··· Given records

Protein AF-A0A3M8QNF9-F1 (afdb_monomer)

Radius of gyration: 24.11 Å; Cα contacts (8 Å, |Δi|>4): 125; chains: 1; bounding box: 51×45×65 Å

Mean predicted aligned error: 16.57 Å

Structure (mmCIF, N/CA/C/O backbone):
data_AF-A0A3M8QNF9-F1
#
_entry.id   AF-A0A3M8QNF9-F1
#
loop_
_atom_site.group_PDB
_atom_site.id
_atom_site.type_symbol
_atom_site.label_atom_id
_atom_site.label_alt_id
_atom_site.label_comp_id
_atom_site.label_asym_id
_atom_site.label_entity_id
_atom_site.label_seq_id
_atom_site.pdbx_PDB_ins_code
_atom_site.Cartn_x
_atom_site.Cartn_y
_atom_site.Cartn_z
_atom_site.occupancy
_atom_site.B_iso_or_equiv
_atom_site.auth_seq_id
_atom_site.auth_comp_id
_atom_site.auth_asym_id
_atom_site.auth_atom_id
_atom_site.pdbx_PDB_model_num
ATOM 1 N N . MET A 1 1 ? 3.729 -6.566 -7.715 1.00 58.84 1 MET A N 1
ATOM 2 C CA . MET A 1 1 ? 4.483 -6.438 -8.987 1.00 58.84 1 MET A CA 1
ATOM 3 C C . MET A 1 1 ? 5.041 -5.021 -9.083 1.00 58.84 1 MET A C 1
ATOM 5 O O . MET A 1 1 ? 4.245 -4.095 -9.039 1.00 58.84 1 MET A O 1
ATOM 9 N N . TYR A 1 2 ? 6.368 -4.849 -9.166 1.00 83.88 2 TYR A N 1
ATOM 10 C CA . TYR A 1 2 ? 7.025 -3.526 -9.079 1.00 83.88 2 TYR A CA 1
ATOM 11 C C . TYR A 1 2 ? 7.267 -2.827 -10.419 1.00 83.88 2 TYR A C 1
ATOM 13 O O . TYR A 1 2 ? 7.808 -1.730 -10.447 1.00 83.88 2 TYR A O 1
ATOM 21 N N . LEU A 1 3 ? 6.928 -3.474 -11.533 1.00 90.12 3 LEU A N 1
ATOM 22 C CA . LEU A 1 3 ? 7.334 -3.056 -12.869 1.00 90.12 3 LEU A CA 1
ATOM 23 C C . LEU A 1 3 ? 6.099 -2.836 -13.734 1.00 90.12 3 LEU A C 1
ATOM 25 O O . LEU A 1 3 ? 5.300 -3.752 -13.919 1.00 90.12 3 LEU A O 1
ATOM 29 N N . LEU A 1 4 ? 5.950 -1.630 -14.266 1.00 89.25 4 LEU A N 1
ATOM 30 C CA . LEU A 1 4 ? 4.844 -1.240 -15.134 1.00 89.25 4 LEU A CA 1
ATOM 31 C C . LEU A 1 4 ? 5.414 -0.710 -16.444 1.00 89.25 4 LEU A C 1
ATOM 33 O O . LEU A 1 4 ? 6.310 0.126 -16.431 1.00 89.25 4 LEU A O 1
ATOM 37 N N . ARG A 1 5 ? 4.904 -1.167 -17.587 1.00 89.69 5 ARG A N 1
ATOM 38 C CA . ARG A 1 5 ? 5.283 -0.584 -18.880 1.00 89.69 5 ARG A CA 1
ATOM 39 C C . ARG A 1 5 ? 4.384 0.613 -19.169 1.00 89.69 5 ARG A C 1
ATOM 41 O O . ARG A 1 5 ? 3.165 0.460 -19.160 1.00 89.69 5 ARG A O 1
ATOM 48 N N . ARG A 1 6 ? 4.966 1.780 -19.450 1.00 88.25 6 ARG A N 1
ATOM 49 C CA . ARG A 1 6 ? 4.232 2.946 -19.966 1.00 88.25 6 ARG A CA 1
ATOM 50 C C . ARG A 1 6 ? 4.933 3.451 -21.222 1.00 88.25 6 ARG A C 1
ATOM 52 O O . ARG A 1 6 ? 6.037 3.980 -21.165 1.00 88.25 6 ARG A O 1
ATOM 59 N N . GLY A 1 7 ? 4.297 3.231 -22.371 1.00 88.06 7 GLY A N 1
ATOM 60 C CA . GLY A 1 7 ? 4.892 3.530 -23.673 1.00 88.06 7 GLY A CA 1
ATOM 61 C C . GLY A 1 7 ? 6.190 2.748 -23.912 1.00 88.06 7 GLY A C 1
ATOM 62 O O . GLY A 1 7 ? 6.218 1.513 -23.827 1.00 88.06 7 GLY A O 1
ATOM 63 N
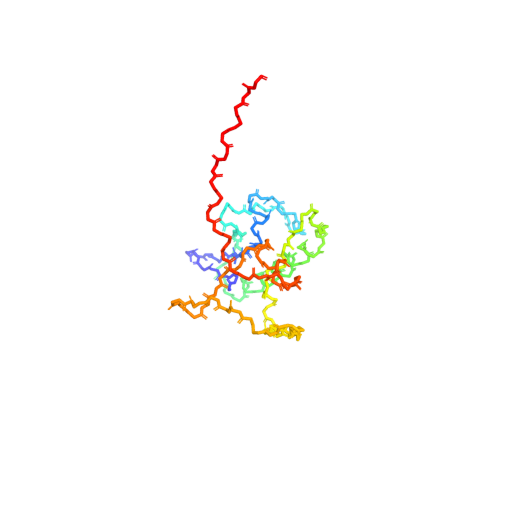 N . ALA A 1 8 ? 7.263 3.480 -24.216 1.00 89.62 8 ALA A N 1
ATOM 64 C CA . ALA A 1 8 ? 8.575 2.925 -24.545 1.00 89.62 8 ALA A CA 1
ATOM 65 C C . ALA A 1 8 ? 9.440 2.577 -23.320 1.00 89.62 8 ALA A C 1
ATOM 67 O O . ALA A 1 8 ? 10.462 1.917 -23.484 1.00 89.62 8 ALA A O 1
ATOM 68 N N . VAL A 1 9 ? 9.046 2.989 -22.110 1.00 94.12 9 VAL A N 1
ATOM 69 C CA . VAL A 1 9 ? 9.886 2.882 -20.909 1.00 94.12 9 VAL A CA 1
ATOM 70 C C . VAL A 1 9 ? 9.163 2.125 -19.795 1.00 94.12 9 VAL A C 1
ATOM 72 O O . VAL A 1 9 ? 7.932 2.131 -19.677 1.00 94.12 9 VAL A O 1
ATOM 75 N N . PHE A 1 10 ? 9.938 1.425 -18.973 1.00 95.19 10 PHE A N 1
ATOM 76 C CA . PHE A 1 10 ? 9.438 0.788 -17.765 1.00 95.19 10 PHE A CA 1
ATOM 77 C C . PHE A 1 10 ? 9.502 1.730 -16.566 1.00 95.19 10 PHE A C 1
ATOM 79 O O . PHE A 1 10 ? 10.454 2.478 -16.380 1.00 95.19 10 PHE A O 1
ATOM 86 N N . HIS A 1 11 ? 8.488 1.648 -15.720 1.00 94.31 11 HIS A N 1
ATOM 87 C CA . HIS A 1 11 ? 8.380 2.377 -14.471 1.00 94.31 11 HIS A CA 1
ATOM 88 C C . HIS A 1 11 ? 8.455 1.415 -13.298 1.00 94.31 11 HIS A C 1
ATOM 90 O O . HIS A 1 11 ? 7.872 0.325 -13.332 1.00 94.31 11 HIS A O 1
ATOM 96 N N . PHE A 1 12 ? 9.118 1.865 -12.243 1.00 94.88 12 PHE A N 1
ATOM 97 C CA . PHE A 1 12 ? 8.994 1.267 -10.931 1.00 94.88 12 PHE A CA 1
ATOM 98 C C . PHE A 1 12 ? 7.712 1.768 -10.258 1.00 94.88 12 PHE A C 1
ATOM 100 O O . PHE A 1 12 ? 7.366 2.945 -10.374 1.00 94.88 12 PHE A O 1
ATOM 107 N N . SER A 1 13 ? 6.987 0.885 -9.572 1.00 93.25 13 SER A N 1
ATOM 108 C CA . SER A 1 13 ? 5.816 1.245 -8.769 1.00 93.25 13 SER A CA 1
ATOM 109 C C . SER A 1 13 ? 5.669 0.312 -7.576 1.00 93.25 13 SER A C 1
ATOM 111 O O . SER A 1 13 ? 5.433 -0.882 -7.752 1.00 93.25 13 SER A O 1
ATOM 113 N N . ARG A 1 14 ? 5.714 0.859 -6.361 1.00 91.75 14 ARG A N 1
ATOM 114 C CA . ARG A 1 14 ? 5.544 0.102 -5.112 1.00 91.75 14 ARG A CA 1
ATOM 115 C C . ARG A 1 14 ? 4.565 0.815 -4.188 1.00 91.75 14 ARG A C 1
ATOM 117 O O . ARG A 1 14 ? 4.624 2.034 -4.074 1.00 91.75 14 ARG A O 1
ATOM 124 N N . LYS A 1 15 ? 3.665 0.053 -3.561 1.00 90.50 15 LYS A N 1
ATOM 125 C CA . LYS A 1 15 ? 2.798 0.557 -2.491 1.00 90.50 15 LYS A CA 1
ATOM 126 C C . LYS A 1 15 ? 3.578 0.529 -1.179 1.00 90.50 15 LYS A C 1
ATOM 128 O O . LYS A 1 15 ? 4.238 -0.469 -0.899 1.00 90.50 15 LYS A O 1
ATOM 133 N N . LEU A 1 16 ? 3.508 1.618 -0.433 1.00 89.81 16 LEU A N 1
ATOM 134 C CA . LEU A 1 16 ? 4.158 1.803 0.858 1.00 89.81 16 LEU A CA 1
ATOM 135 C C . LEU A 1 16 ? 3.107 1.936 1.969 1.00 89.81 16 LEU A C 1
ATOM 137 O O . LEU A 1 16 ? 1.933 2.152 1.647 1.00 89.81 16 LEU A O 1
ATOM 141 N N . PRO A 1 17 ? 3.508 1.792 3.247 1.00 85.75 17 PRO A N 1
ATOM 142 C CA . PRO A 1 17 ? 2.643 2.064 4.388 1.00 85.75 17 PRO A CA 1
ATOM 143 C C . PRO A 1 17 ? 1.963 3.431 4.297 1.00 85.75 17 PRO A C 1
ATOM 145 O O . PRO A 1 17 ? 2.531 4.405 3.797 1.00 85.75 17 PRO A O 1
ATOM 148 N N . ASP A 1 18 ? 0.736 3.502 4.806 1.00 82.94 18 ASP A N 1
ATOM 149 C CA . ASP A 1 18 ? -0.081 4.713 4.744 1.00 82.94 18 ASP A CA 1
ATOM 150 C C . ASP A 1 18 ? 0.525 5.877 5.547 1.00 82.94 18 ASP A C 1
ATOM 152 O O . ASP A 1 18 ? 0.310 7.034 5.182 1.00 82.94 18 ASP A O 1
ATOM 156 N N . SER A 1 19 ? 1.344 5.575 6.561 1.00 82.06 19 SER A N 1
ATOM 157 C CA . SER A 1 19 ? 2.136 6.532 7.344 1.00 82.06 19 SER A CA 1
ATOM 158 C C . SER A 1 19 ? 3.146 7.324 6.502 1.00 82.06 19 SER A C 1
ATOM 160 O O . SER A 1 19 ? 3.539 8.421 6.888 1.00 82.06 19 SER A O 1
ATOM 162 N N . LEU A 1 20 ? 3.519 6.821 5.319 1.00 83.94 20 LEU A N 1
ATOM 163 C CA . LEU A 1 20 ? 4.482 7.456 4.414 1.00 83.94 20 LEU A CA 1
ATOM 164 C C . LEU A 1 20 ? 3.826 8.221 3.253 1.00 83.94 20 LEU A C 1
ATOM 166 O O . LEU A 1 20 ? 4.520 8.693 2.351 1.00 83.94 20 LEU A O 1
ATOM 170 N N . LYS A 1 21 ? 2.496 8.367 3.224 1.00 87.50 21 LYS A N 1
ATOM 171 C CA . LYS A 1 21 ? 1.803 9.130 2.169 1.00 87.50 21 LYS A CA 1
ATOM 172 C C . LYS A 1 21 ? 2.264 10.587 2.151 1.00 87.50 21 LYS A C 1
ATOM 174 O O . LYS A 1 21 ? 2.142 11.301 3.138 1.00 87.50 21 LYS A O 1
ATOM 179 N N . GLY A 1 22 ? 2.746 11.048 0.997 1.00 84.38 22 GLY A N 1
ATOM 180 C CA . GLY A 1 22 ? 3.223 12.424 0.826 1.00 84.38 22 GLY A CA 1
ATOM 181 C C . GLY A 1 22 ? 4.613 12.697 1.405 1.00 84.38 22 GLY A C 1
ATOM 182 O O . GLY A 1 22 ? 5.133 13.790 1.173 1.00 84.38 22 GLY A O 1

······

Instructions to follow:
In the entries above, find the line holding "ATOM 172 C C" and the line holding "ATOM 180 C CA"; print both of them and every line between, exactly, and nothing else.

Solution for this task:
ATOM 172 C C . LYS A 1 21 ? 2.264 10.587 2.151 1.00 87.50 21 LYS A C 1
ATOM 174 O O . LYS A 1 21 ? 2.142 11.301 3.138 1.00 87.50 21 LYS A O 1
ATOM 179 N N . GLY A 1 22 ? 2.746 11.048 0.997 1.00 84.38 22 GLY A N 1
ATOM 180 C CA . GLY A 1 22 ? 3.223 12.424 0.826 1.00 84.38 22 GLY A CA 1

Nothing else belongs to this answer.